C-ORAL-ROM Project

IST-2000 26228

 

ANNUAL REPORT 2002

 

 

Summary

 

The multilingual C-ORAL-ROM corpus delivered in year 1 has been the object of internal and external assessment  to ensure comparability among Italian, France, Portuguese and Spanish corpora. Assessment has regarded corpus target and metadata structure. Corpora have been delivered internally, but are also published in a demo version.

All the textual information in C-ORAL-ROM(1.200.000 words) is tagged with respect to t

erminal and non-terminal prosodic breaks. The uniform application of prosodic tagging criteria by C-ORAL-ROM  transcribers has been tested and the prosodic tagging revised.

Measurements of spoken language variability with respect to the corpus structure has been generated on the basis of the prosodic tagging and are available on the net.

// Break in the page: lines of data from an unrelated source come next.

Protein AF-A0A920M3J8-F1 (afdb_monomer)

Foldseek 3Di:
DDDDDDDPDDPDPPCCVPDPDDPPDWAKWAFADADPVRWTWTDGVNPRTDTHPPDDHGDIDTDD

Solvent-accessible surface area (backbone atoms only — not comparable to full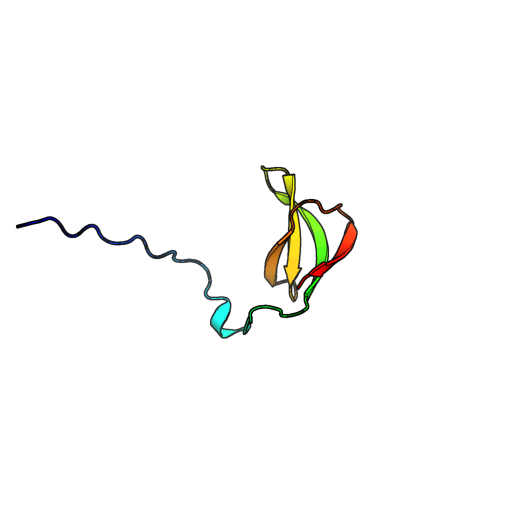-atom values): 4273 Å² total; per-residue (Å²): 136,82,84,78,78,80,78,84,71,85,86,69,85,74,57,65,84,81,45,87,83,59,92,73,49,78,44,74,32,46,22,74,46,62,47,101,84,70,38,17,31,23,41,48,94,82,73,46,79,40,83,38,75,95,59,53,74,72,41,77,46,81,44,95

Secondary structure (DSSP, 8-state):
----PPP-------GGGT----TT--EEEEEEEE-TTS-EEEEETTTEEEEETT--TT-EEEE-

Mean predicted aligned error: 8.89 Å

Sequence (64 aa):
MGKRRKKNYYKGPDITEKYNFFENQKIITKISDYDDNGVGRGYYEDEVPILVFNSIIGEKLEIK

Structure (mmCIF, N/CA/C/O backbone):
data_AF-A0A920M3J8-F1
#
_entry.id   AF-A0A920M3J8-F1
#
loop_
_atom_site.group_PDB
_atom_site.id
_atom_site.type_symbol
_atom_site.label_atom_id
_atom_site.label_alt_id
_atom_site.label_comp_id
_atom_site.label_asym_id
_atom_site.label_entity_id
_atom_site.label_seq_id
_atom_site.pdbx_PDB_ins_code
_atom_site.Cartn_x
_atom_site.Cartn_y
_atom_site.Cartn_z
_atom_site.occupancy
_atom_site.B_iso_or_equiv
_atom_site.auth_seq_id
_atom_site.auth_comp_id
_atom_site.auth_asym_id
_atom_site.auth_atom_id
_atom_site.pdbx_PDB_model_num
ATOM 1 N N . MET A 1 1 ? -13.714 46.051 8.398 1.00 46.47 1 MET A N 1
ATOM 2 C CA . MET A 1 1 ? -14.329 44.702 8.336 1.00 46.47 1 MET A CA 1
ATOM 3 C C . MET A 1 1 ? -13.449 43.788 7.492 1.00 46.47 1 MET A C 1
ATOM 5 O O . MET A 1 1 ? -13.426 43.930 6.277 1.00 46.47 1 MET A O 1
ATOM 9 N N . GLY A 1 2 ? -12.660 42.910 8.116 1.00 59.34 2 GLY A N 1
ATOM 10 C CA . GLY A 1 2 ? -11.790 41.979 7.388 1.00 59.34 2 GLY A CA 1
ATOM 11 C C . GLY A 1 2 ? -12.590 40.813 6.803 1.00 59.34 2 GLY A C 1
ATOM 12 O O . GLY A 1 2 ? -13.335 40.155 7.527 1.00 59.34 2 GLY A O 1
ATOM 13 N N . LYS A 1 3 ? -12.447 40.550 5.499 1.00 61.56 3 LYS A N 1
ATOM 14 C CA . LYS A 1 3 ? -13.046 39.377 4.844 1.00 61.56 3 LYS A CA 1
ATOM 15 C C . LYS A 1 3 ? -12.458 38.098 5.461 1.00 61.56 3 LYS A C 1
ATOM 17 O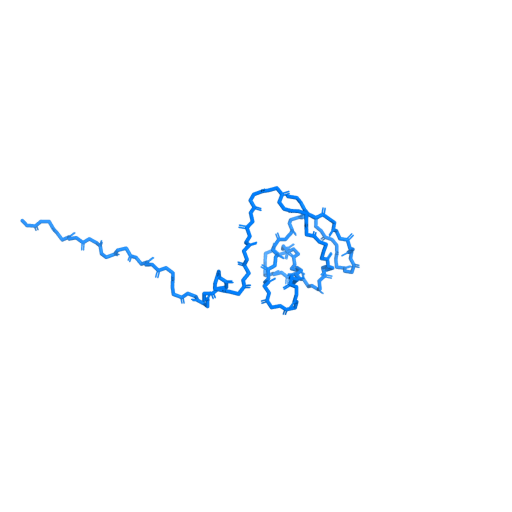 O . LYS A 1 3 ? -11.288 37.792 5.245 1.00 61.56 3 LYS A O 1
ATOM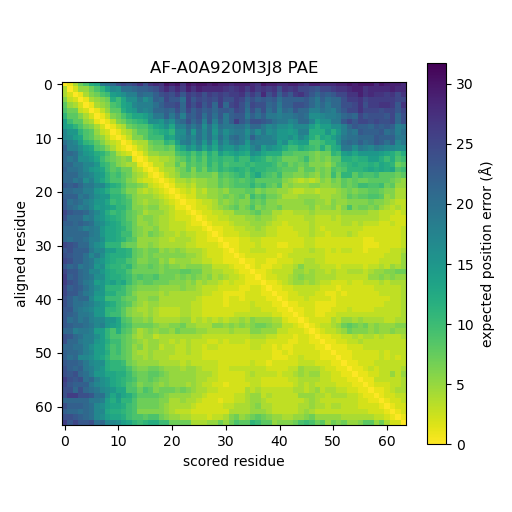 22 N N . ARG A 1 4 ? -13.261 37.335 6.213 1.00 67.31 4 ARG A N 1
ATOM 23 C CA . ARG A 1 4 ? -12.905 35.975 6.660 1.00 67.31 4 ARG A CA 1
ATOM 24 C C . ARG A 1 4 ? -12.733 35.088 5.421 1.00 67.31 4 ARG A C 1
ATOM 26 O O . ARG A 1 4 ? -13.703 34.839 4.708 1.00 67.31 4 ARG A O 1
ATOM 33 N N . ARG A 1 5 ? -11.514 34.609 5.155 1.00 68.69 5 ARG A N 1
ATOM 34 C CA . ARG A 1 5 ? -11.283 33.558 4.150 1.00 68.69 5 ARG A CA 1
ATOM 35 C C . ARG A 1 5 ? -11.960 32.276 4.640 1.00 68.69 5 ARG A C 1
ATOM 37 O O . ARG A 1 5 ? -11.648 31.801 5.731 1.00 68.69 5 ARG A O 1
ATOM 44 N N . LYS A 1 6 ? -12.894 31.728 3.856 1.00 66.75 6 LYS A N 1
ATOM 45 C CA . LYS A 1 6 ? -13.430 30.383 4.099 1.00 66.75 6 LYS A CA 1
ATOM 46 C C . LYS A 1 6 ? -12.270 29.401 3.936 1.00 66.75 6 LYS A C 1
ATOM 48 O O . LYS A 1 6 ? -11.629 29.390 2.888 1.00 66.75 6 LYS A O 1
ATOM 53 N N . LYS A 1 7 ? -11.959 28.633 4.982 1.00 65.44 7 LYS A N 1
ATOM 54 C CA . LYS A 1 7 ? -11.044 27.497 4.854 1.00 65.44 7 LYS A CA 1
ATOM 55 C C . LYS A 1 7 ? -11.730 26.482 3.943 1.00 65.44 7 LYS A C 1
ATOM 57 O O . LYS A 1 7 ? -12.865 26.095 4.213 1.00 65.44 7 LYS A O 1
ATOM 62 N N . ASN A 1 8 ? -11.071 26.107 2.855 1.00 61.69 8 ASN A N 1
ATOM 63 C CA . ASN A 1 8 ? -11.529 25.010 2.015 1.00 61.69 8 ASN A CA 1
ATOM 64 C C . ASN A 1 8 ? -11.259 23.723 2.793 1.00 61.69 8 ASN A C 1
ATOM 66 O O . ASN A 1 8 ? -10.137 23.227 2.805 1.00 61.69 8 ASN A O 1
ATOM 70 N N . TYR A 1 9 ? -12.266 23.244 3.518 1.00 58.50 9 TYR A N 1
ATOM 71 C CA . TYR A 1 9 ? -12.224 21.912 4.101 1.00 58.50 9 TYR A CA 1
ATOM 72 C C . TYR A 1 9 ? -12.309 20.900 2.959 1.00 58.50 9 TYR A C 1
ATOM 74 O O . TYR A 1 9 ? -13.154 21.039 2.070 1.00 58.50 9 TYR A O 1
ATOM 82 N N . TYR A 1 10 ? -11.407 19.923 2.964 1.00 56.84 10 TYR A N 1
ATOM 83 C CA . TYR A 1 10 ? -11.438 18.809 2.028 1.00 56.84 10 TYR A CA 1
ATOM 84 C C . TYR A 1 10 ? -12.774 18.067 2.188 1.00 56.84 10 TYR A C 1
ATOM 86 O O . TYR A 1 10 ? -13.103 17.613 3.280 1.00 56.84 10 TYR A O 1
ATOM 94 N N . LYS A 1 11 ? -13.568 17.999 1.112 1.00 55.88 11 LYS A N 1
ATOM 95 C CA . LYS A 1 11 ? -14.775 17.167 1.016 1.00 55.88 11 LYS A CA 1
ATOM 96 C C . LYS A 1 11 ? -14.428 15.921 0.208 1.00 55.88 11 LYS A C 1
ATOM 98 O O . LYS A 1 11 ? -14.732 15.857 -0.980 1.00 55.88 11 LYS A O 1
ATOM 103 N N . GLY A 1 12 ? -13.720 14.991 0.833 1.00 63.84 12 GLY A N 1
ATOM 104 C CA . GLY A 1 12 ? -13.547 13.642 0.302 1.00 63.84 12 GLY A CA 1
ATOM 105 C C . GLY A 1 12 ? -14.502 12.656 0.970 1.00 63.84 12 GLY A C 1
ATOM 106 O O . GLY A 1 12 ? -15.222 13.044 1.893 1.00 63.84 12 GLY A O 1
ATOM 107 N N . PRO A 1 13 ? -14.522 11.398 0.506 1.00 64.25 13 PRO A N 1
ATOM 108 C CA . PRO A 1 13 ? -15.190 10.318 1.220 1.00 64.25 13 PRO A CA 1
ATOM 109 C C . PRO A 1 13 ? -14.656 10.239 2.655 1.00 64.25 13 PRO A C 1
ATOM 111 O O . PRO A 1 13 ? -13.442 10.246 2.870 1.00 64.25 13 PRO A O 1
ATOM 114 N N . ASP A 1 14 ? -15.564 10.196 3.629 1.00 69.38 14 ASP A N 1
ATOM 115 C CA . ASP A 1 14 ? -15.193 10.025 5.028 1.00 69.38 14 ASP A CA 1
ATOM 116 C C . ASP A 1 14 ? -14.879 8.550 5.292 1.00 69.38 14 ASP A C 1
ATOM 118 O O . ASP A 1 14 ? -15.750 7.729 5.571 1.00 69.38 14 ASP A O 1
ATOM 122 N N . ILE A 1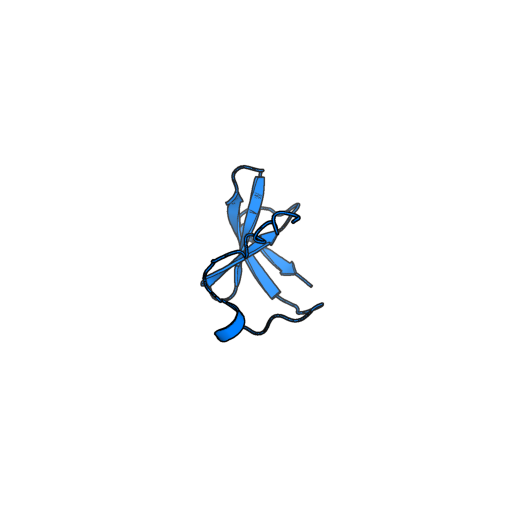 15 ? -13.606 8.201 5.139 1.00 71.88 15 ILE A N 1
ATOM 123 C CA . ILE A 1 15 ? -13.099 6.857 5.431 1.00 71.88 15 ILE A CA 1
ATOM 124 C C . ILE A 1 15 ? -13.010 6.580 6.939 1.00 71.88 15 ILE A C 1
ATOM 126 O O . ILE A 1 15 ? -12.893 5.419 7.330 1.00 71.88 15 ILE A O 1
ATOM 130 N N . THR A 1 16 ? -13.081 7.616 7.786 1.00 69.31 16 THR A N 1
ATOM 131 C CA . THR A 1 16 ? -12.887 7.483 9.240 1.00 69.31 16 THR A CA 1
ATOM 132 C C . THR A 1 16 ? -14.105 6.904 9.957 1.00 69.31 16 THR A C 1
ATOM 134 O O . THR A 1 16 ? -13.969 6.370 11.053 1.00 69.31 16 THR A O 1
ATOM 137 N N . GLU A 1 17 ? -15.279 6.914 9.317 1.00 73.88 17 GLU A N 1
ATOM 138 C CA . GLU A 1 17 ? -16.469 6.215 9.823 1.00 73.88 17 GLU A CA 1
ATOM 139 C C . GLU A 1 17 ? -16.330 4.686 9.749 1.00 73.88 17 GLU A C 1
ATOM 141 O O . GLU A 1 17 ? -16.873 3.970 10.592 1.00 73.88 17 GLU A O 1
ATOM 146 N N . LYS A 1 18 ? -15.607 4.176 8.741 1.00 77.25 18 LYS A N 1
ATOM 147 C CA . LYS A 1 18 ? -15.418 2.734 8.513 1.00 77.25 18 LYS A CA 1
ATOM 148 C C . LYS A 1 18 ? -14.126 2.198 9.119 1.00 77.25 18 LYS A C 1
ATOM 150 O O . LYS A 1 18 ? -14.104 1.075 9.619 1.00 77.25 18 LYS A O 1
ATOM 155 N N . TYR A 1 19 ? -13.050 2.977 9.044 1.00 79.31 19 TYR A N 1
ATOM 156 C CA . TYR A 1 19 ? -11.708 2.531 9.394 1.00 79.31 19 TYR A CA 1
ATOM 157 C C . TYR A 1 19 ? -11.078 3.478 10.413 1.00 79.31 19 TYR A C 1
ATOM 159 O O . TYR A 1 19 ? -10.918 4.672 10.165 1.00 79.31 19 TYR A O 1
ATOM 167 N N . ASN A 1 20 ? -10.669 2.923 11.554 1.00 80.94 20 ASN A N 1
ATOM 168 C CA . ASN A 1 20 ? -9.911 3.653 12.562 1.00 80.94 20 ASN A CA 1
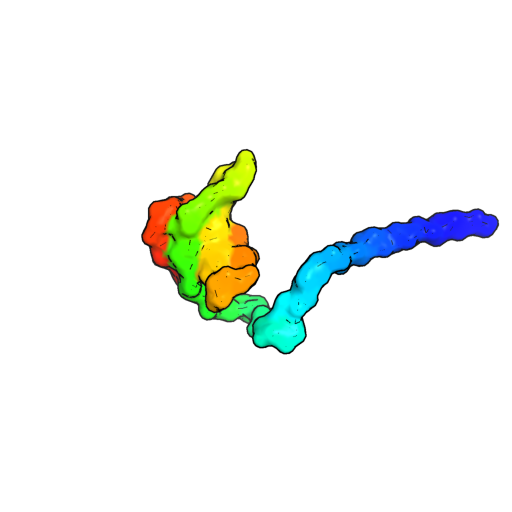ATOM 169 C C . ASN A 1 20 ? -8.415 3.471 12.307 1.00 80.94 20 ASN A C 1
ATOM 171 O O . ASN A 1 20 ? -7.861 2.412 12.602 1.00 80.94 20 ASN A O 1
ATOM 175 N N . PHE A 1 21 ? -7.779 4.507 11.765 1.00 82.44 21 PHE A N 1
ATOM 176 C CA . PHE A 1 21 ? -6.329 4.560 11.603 1.00 82.44 21 PHE A CA 1
ATOM 177 C C . PHE A 1 21 ? -5.675 5.170 12.841 1.00 82.44 21 PHE A C 1
ATOM 179 O O . PHE A 1 21 ? -6.136 6.191 13.357 1.00 82.44 21 PHE A O 1
ATOM 186 N N . PHE A 1 22 ? -4.576 4.572 13.293 1.00 83.12 22 PHE A N 1
ATOM 187 C CA . PHE A 1 22 ? -3.783 5.078 14.412 1.00 83.12 22 PHE A CA 1
ATOM 188 C C . PHE A 1 22 ? -2.318 5.218 14.005 1.00 83.12 22 PHE A C 1
ATOM 190 O O . PHE A 1 22 ? -1.814 4.460 13.176 1.00 83.12 22 PHE A O 1
ATOM 197 N N . GLU A 1 23 ? -1.609 6.170 14.610 1.00 79.19 23 GLU A N 1
ATOM 198 C CA . GLU A 1 23 ? -0.164 6.292 14.410 1.00 79.19 23 GLU A CA 1
ATOM 199 C C . GLU A 1 23 ? 0.549 4.999 14.843 1.00 79.19 23 GLU A C 1
ATOM 201 O O . GLU A 1 23 ? 0.236 4.436 15.894 1.00 79.19 23 GLU A O 1
ATOM 206 N N . ASN A 1 24 ? 1.546 4.556 14.068 1.00 82.12 24 ASN A N 1
ATOM 207 C CA . ASN A 1 24 ? 2.295 3.304 14.261 1.00 82.12 24 ASN A CA 1
ATOM 208 C C . ASN A 1 24 ? 1.508 2.010 13.998 1.00 82.12 24 ASN A C 1
ATOM 210 O O . ASN A 1 24 ? 1.971 0.924 14.378 1.00 82.12 24 ASN A O 1
ATOM 214 N N . GLN A 1 25 ? 0.324 2.098 13.393 1.00 84.94 25 GLN A N 1
ATOM 215 C CA . GLN A 1 25 ? -0.418 0.921 12.969 1.00 84.94 25 GLN A CA 1
ATOM 216 C C . GLN A 1 25 ? 0.343 0.189 11.865 1.00 84.94 25 GLN A C 1
ATOM 218 O O . GLN A 1 25 ? 0.711 0.762 10.846 1.00 84.94 25 GLN A O 1
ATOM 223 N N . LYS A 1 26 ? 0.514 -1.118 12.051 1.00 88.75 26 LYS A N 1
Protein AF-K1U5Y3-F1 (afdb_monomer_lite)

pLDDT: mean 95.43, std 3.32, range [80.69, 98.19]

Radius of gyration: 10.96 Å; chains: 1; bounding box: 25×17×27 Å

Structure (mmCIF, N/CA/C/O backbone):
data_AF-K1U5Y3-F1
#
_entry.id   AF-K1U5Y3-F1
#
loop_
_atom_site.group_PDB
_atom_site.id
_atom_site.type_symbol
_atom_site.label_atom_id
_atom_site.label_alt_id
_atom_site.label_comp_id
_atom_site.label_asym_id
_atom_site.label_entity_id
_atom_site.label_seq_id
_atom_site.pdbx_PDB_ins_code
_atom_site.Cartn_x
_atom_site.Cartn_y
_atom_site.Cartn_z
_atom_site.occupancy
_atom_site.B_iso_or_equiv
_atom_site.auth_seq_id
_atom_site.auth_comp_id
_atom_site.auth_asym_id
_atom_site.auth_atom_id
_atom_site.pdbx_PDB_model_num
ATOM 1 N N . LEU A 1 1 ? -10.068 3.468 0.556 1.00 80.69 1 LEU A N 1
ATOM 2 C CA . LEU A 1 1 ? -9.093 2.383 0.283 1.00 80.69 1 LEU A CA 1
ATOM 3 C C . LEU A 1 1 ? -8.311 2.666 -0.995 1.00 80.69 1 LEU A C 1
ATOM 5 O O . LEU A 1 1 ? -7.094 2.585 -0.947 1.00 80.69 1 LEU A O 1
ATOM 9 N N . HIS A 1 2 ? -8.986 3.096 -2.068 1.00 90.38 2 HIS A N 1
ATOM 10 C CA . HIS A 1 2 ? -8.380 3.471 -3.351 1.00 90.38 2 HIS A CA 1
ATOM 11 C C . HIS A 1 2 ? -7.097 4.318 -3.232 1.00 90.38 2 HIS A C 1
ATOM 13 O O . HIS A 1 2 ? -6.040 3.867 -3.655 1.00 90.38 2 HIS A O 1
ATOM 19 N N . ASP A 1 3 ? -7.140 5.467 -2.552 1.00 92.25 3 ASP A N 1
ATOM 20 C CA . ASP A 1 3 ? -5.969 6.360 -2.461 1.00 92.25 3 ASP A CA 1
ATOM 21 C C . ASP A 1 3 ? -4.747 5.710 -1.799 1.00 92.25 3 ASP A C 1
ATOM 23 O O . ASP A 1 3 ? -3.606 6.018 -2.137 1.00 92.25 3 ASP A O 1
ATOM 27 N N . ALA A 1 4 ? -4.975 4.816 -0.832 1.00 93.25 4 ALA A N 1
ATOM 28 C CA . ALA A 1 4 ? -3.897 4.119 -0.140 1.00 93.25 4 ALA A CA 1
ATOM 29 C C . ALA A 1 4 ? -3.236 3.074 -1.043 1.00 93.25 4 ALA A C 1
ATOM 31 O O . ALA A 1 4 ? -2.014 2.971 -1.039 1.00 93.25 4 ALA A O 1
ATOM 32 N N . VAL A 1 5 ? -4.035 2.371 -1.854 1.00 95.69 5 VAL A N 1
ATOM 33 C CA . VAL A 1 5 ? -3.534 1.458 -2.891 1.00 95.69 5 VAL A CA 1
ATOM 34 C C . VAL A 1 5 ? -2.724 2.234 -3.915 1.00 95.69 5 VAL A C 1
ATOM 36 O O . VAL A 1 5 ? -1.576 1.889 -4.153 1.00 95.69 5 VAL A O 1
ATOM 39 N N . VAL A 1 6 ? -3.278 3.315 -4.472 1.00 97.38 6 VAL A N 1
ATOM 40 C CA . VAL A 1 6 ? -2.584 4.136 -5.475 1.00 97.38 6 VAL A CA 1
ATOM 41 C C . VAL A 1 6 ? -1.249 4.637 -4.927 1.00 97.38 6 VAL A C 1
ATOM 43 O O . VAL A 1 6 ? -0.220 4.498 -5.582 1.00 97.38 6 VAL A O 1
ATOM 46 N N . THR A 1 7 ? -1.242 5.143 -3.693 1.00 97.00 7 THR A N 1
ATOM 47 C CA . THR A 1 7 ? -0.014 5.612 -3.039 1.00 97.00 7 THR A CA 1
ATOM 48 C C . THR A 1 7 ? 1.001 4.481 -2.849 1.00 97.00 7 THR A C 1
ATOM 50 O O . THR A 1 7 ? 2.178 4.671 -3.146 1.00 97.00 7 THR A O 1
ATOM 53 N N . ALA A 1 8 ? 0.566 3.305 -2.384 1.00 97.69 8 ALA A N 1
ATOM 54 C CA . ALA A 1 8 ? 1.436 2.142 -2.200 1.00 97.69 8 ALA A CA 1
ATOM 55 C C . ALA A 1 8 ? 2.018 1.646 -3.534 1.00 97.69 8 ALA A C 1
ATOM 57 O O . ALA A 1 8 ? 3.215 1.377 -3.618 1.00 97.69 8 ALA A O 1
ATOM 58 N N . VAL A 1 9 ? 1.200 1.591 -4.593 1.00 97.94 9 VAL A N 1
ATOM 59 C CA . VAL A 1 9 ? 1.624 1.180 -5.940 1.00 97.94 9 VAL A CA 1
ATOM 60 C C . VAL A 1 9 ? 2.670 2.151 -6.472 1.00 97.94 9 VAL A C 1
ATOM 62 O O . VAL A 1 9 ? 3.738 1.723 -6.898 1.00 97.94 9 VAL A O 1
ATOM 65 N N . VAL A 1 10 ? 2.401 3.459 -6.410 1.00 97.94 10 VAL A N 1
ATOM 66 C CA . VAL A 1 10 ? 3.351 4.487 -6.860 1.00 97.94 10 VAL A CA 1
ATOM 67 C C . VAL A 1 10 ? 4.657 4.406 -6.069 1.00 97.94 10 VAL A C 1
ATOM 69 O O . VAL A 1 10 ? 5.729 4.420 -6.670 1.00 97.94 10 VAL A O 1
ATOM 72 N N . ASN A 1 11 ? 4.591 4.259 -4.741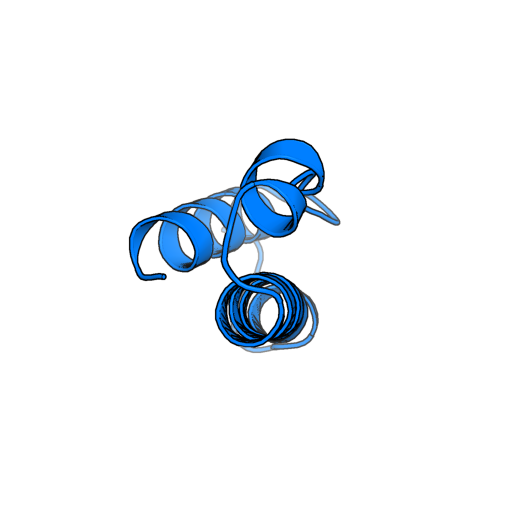 1.00 98.19 11 ASN A N 1
ATOM 73 C CA . ASN A 1 11 ? 5.783 4.139 -3.903 1.00 98.19 11 ASN A CA 1
ATOM 74 C C . ASN A 1 11 ? 6.619 2.898 -4.251 1.00 98.19 11 ASN A C 1
ATOM 76 O O . ASN A 1 11 ? 7.830 3.018 -4.425 1.00 98.19 11 ASN A O 1
ATOM 80 N N . LYS A 1 12 ? 5.985 1.731 -4.406 1.00 97.88 12 LYS A N 1
ATOM 81 C CA . LYS A 1 12 ? 6.672 0.491 -4.788 1.00 97.88 12 LYS A CA 1
ATOM 82 C C . LYS A 1 12 ? 7.307 0.591 -6.172 1.00 97.88 12 LYS A C 1
ATOM 84 O O . LYS A 1 12 ? 8.468 0.226 -6.339 1.00 97.88 12 LYS A O 1
ATOM 89 N N . ARG A 1 13 ? 6.578 1.135 -7.153 1.00 97.81 13 ARG A N 1
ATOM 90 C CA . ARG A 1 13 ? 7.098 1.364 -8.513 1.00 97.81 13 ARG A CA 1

The validation of prosodic tagging by independent operators is foreseen in year 3.

C-ORAL-ROM crucially foresees the synchronization of each transcribed utterance with the corresponding acoustic signal and the simultaneous generation of the data bases of all utterances in the resource. The main part of the work of year 2 has been devoted the accomplishment of alignment through the speech software Win Pitch Corpus, which provides full exploitation of both textual and acoustic information, and xml entry.

The  DTD for the C-ORAL-ROM textual format and a PERL script for xml conversion of txt files has been realized.

The development of a multilingual automatic service for train information is in an advanced phase. The collection of human machine dialogue for Italian is terminated. The collection for French and Spanish is under constitution.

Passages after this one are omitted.